Hello, East Village.

We begin this morning with a look back.

On Friday, we wrote about the neighborhood’s history as a former enclave for German immigrants. One reader, Steve, reminds us that we would be remiss if we did not acknowledge one of the saddest chapters in neighborhood history – the fire aboard the General Slocum ferry, which killed more than 1,000 people on June 15, 1904.

The disaster, which was the deadliest in New York City until 9/11, is a well-known and heart-breaking part of neighborhood lore: members of St. Mark’s Lutheran Church boarded the steamship for a run up the East River to a church outing. A fire broke out. Many of the victims, particularly women and children, did not know how to swim. And many of the life jackets and lifeboats were ineffective.

Days after the blaze, The New York Tribune reported on the first bulletins it received about the fire. “The steamer General Slocum, carrying a Sunday school excursion from the East Side, is on fire in the East River opposite One-hundred-and-thirty-eighth-st.
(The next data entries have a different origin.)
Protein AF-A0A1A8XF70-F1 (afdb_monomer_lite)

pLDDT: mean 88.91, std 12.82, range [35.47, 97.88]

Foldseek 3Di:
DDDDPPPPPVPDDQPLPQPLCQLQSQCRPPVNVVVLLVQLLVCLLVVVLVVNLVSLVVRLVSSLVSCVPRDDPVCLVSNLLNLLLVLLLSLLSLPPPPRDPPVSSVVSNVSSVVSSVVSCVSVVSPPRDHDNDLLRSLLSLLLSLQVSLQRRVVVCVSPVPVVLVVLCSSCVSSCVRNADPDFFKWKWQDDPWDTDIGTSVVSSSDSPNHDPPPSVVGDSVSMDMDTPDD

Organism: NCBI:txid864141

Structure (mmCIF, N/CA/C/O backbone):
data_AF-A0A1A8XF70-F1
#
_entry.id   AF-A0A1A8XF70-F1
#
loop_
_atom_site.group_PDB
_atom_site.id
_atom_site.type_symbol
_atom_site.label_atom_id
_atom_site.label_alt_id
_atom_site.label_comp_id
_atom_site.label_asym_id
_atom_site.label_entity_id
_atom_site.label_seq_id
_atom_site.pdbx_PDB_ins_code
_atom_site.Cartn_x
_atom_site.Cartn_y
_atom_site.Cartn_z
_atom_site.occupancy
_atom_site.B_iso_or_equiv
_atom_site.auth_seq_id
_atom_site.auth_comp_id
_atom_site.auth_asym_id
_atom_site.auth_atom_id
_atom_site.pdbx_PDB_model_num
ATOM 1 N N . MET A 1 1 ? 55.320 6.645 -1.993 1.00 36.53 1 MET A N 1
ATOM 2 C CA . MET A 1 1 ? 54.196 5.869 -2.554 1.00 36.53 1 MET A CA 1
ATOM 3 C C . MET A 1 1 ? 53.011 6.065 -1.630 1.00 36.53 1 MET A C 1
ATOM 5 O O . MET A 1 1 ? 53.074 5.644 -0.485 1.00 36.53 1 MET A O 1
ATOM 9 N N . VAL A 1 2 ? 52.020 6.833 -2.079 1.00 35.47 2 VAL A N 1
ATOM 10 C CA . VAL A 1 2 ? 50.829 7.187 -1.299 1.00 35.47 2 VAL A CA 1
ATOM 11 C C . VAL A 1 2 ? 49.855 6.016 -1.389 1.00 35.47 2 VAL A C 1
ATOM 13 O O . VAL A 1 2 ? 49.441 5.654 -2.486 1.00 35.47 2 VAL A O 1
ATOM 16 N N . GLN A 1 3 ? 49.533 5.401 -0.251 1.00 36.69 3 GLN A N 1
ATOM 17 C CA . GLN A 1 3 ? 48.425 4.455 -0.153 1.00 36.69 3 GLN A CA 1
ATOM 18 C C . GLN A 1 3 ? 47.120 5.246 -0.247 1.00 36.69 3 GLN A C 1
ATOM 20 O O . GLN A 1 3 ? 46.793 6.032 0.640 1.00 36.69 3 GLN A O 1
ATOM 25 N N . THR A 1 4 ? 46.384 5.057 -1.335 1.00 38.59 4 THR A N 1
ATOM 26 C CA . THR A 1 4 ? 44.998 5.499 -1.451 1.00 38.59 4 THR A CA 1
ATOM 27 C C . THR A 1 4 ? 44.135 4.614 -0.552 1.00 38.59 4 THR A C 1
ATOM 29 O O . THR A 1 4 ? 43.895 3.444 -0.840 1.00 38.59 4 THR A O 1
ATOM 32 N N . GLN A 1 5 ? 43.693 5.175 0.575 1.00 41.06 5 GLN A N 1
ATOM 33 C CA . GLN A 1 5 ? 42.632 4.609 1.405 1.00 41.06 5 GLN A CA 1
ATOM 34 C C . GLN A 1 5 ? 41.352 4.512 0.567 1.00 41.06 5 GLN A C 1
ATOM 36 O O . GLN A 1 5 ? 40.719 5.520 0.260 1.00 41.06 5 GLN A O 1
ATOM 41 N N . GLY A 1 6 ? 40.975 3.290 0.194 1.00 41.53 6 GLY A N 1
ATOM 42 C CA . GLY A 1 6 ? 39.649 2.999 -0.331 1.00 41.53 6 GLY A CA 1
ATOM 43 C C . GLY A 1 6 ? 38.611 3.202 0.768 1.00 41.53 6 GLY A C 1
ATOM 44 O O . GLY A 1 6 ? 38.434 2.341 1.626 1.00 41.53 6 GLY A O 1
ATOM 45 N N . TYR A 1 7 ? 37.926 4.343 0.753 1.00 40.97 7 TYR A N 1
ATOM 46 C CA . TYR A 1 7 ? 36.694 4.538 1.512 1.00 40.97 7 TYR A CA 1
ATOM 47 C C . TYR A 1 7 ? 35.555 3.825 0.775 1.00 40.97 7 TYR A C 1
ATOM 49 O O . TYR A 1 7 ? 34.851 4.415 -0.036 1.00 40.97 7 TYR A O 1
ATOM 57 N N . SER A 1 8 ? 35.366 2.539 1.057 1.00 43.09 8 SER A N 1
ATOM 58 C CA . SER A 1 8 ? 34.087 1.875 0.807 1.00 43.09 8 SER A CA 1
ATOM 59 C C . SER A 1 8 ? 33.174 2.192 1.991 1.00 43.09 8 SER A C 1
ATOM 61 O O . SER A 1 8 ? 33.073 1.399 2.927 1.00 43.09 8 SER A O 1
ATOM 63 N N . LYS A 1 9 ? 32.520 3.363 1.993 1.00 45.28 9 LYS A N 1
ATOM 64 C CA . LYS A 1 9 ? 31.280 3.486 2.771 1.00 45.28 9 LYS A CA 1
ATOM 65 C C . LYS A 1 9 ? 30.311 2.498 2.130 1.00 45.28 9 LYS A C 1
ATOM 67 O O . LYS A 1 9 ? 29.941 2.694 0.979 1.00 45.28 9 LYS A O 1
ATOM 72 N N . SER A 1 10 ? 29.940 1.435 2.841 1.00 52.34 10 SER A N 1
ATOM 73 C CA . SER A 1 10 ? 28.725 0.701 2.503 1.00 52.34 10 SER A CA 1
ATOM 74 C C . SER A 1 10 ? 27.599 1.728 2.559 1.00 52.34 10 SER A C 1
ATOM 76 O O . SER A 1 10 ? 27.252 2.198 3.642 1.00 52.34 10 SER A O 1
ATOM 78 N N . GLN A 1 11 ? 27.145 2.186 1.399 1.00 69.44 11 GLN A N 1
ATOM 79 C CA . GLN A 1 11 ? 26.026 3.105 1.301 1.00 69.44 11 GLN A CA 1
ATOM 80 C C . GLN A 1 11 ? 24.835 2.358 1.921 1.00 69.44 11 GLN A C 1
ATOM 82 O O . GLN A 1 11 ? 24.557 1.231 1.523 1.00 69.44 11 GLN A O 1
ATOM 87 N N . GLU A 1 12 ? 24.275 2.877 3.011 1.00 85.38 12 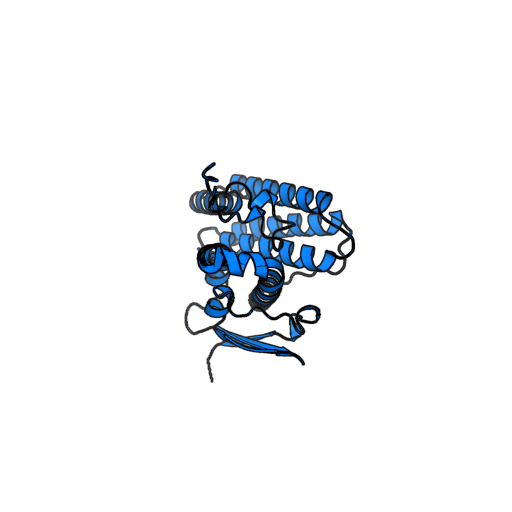GLU A N 1
ATOM 88 C CA . GLU A 1 12 ? 23.202 2.214 3.759 1.00 85.38 12 GLU A CA 1
ATOM 89 C C . GLU A 1 12 ? 21.921 2.230 2.917 1.00 85.38 12 GLU A C 1
ATOM 91 O O . GLU A 1 12 ? 21.684 3.187 2.186 1.00 85.38 12 GLU A O 1
ATOM 96 N N . PHE A 1 13 ? 21.121 1.165 2.977 1.00 89.75 13 PHE A N 1
ATOM 97 C CA . PHE A 1 13 ? 19.845 1.124 2.269 1.00 89.75 13 PHE A CA 1
ATOM 98 C C . PHE A 1 13 ? 18.861 2.106 2.916 1.00 89.75 13 PHE A C 1
ATOM 100 O O . PHE A 1 13 ? 18.478 1.920 4.074 1.00 89.75 13 PHE A O 1
ATOM 107 N N . ASP A 1 14 ? 18.440 3.119 2.161 1.00 91.12 14 ASP A N 1
ATOM 108 C CA . ASP A 1 14 ? 17.445 4.107 2.573 1.00 91.12 14 ASP A CA 1
ATOM 109 C C . ASP A 1 14 ? 16.220 4.040 1.649 1.00 91.12 14 ASP A C 1
ATOM 111 O O . ASP A 1 14 ? 16.285 4.320 0.453 1.00 91.12 14 ASP A O 1
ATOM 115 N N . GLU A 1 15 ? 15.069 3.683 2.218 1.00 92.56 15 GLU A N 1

Women and children are jumping into the water, some with their clothing on fire.”

General Slocum MemorialSophie Hoeller The memorial to the victims of the General Slocum disaster in Tompkins Square Park.

Although determining the precise number of the dead proved elusive, it is generally agreed that 1,021 of the 1,342 of those aboard perished. A memorial to those who were lost stands in Tompkins Square Park.

In 2004, the last survivor of the disaster, 100-year-old Adella Wotherspoon, died at a New Jersey convalescent home. Mrs. Wotherspoon offered her own explanation for why the General Slocum might not be as widely remembered as other maritime disasters such as the sinking of the The Titanic, in which about 1,500 died. “The Titanic had a great many famous people on it,” she said. ”This was just a family picnic.”

In the East Village, though, the General Slocum will always sadly be remembered as so much more.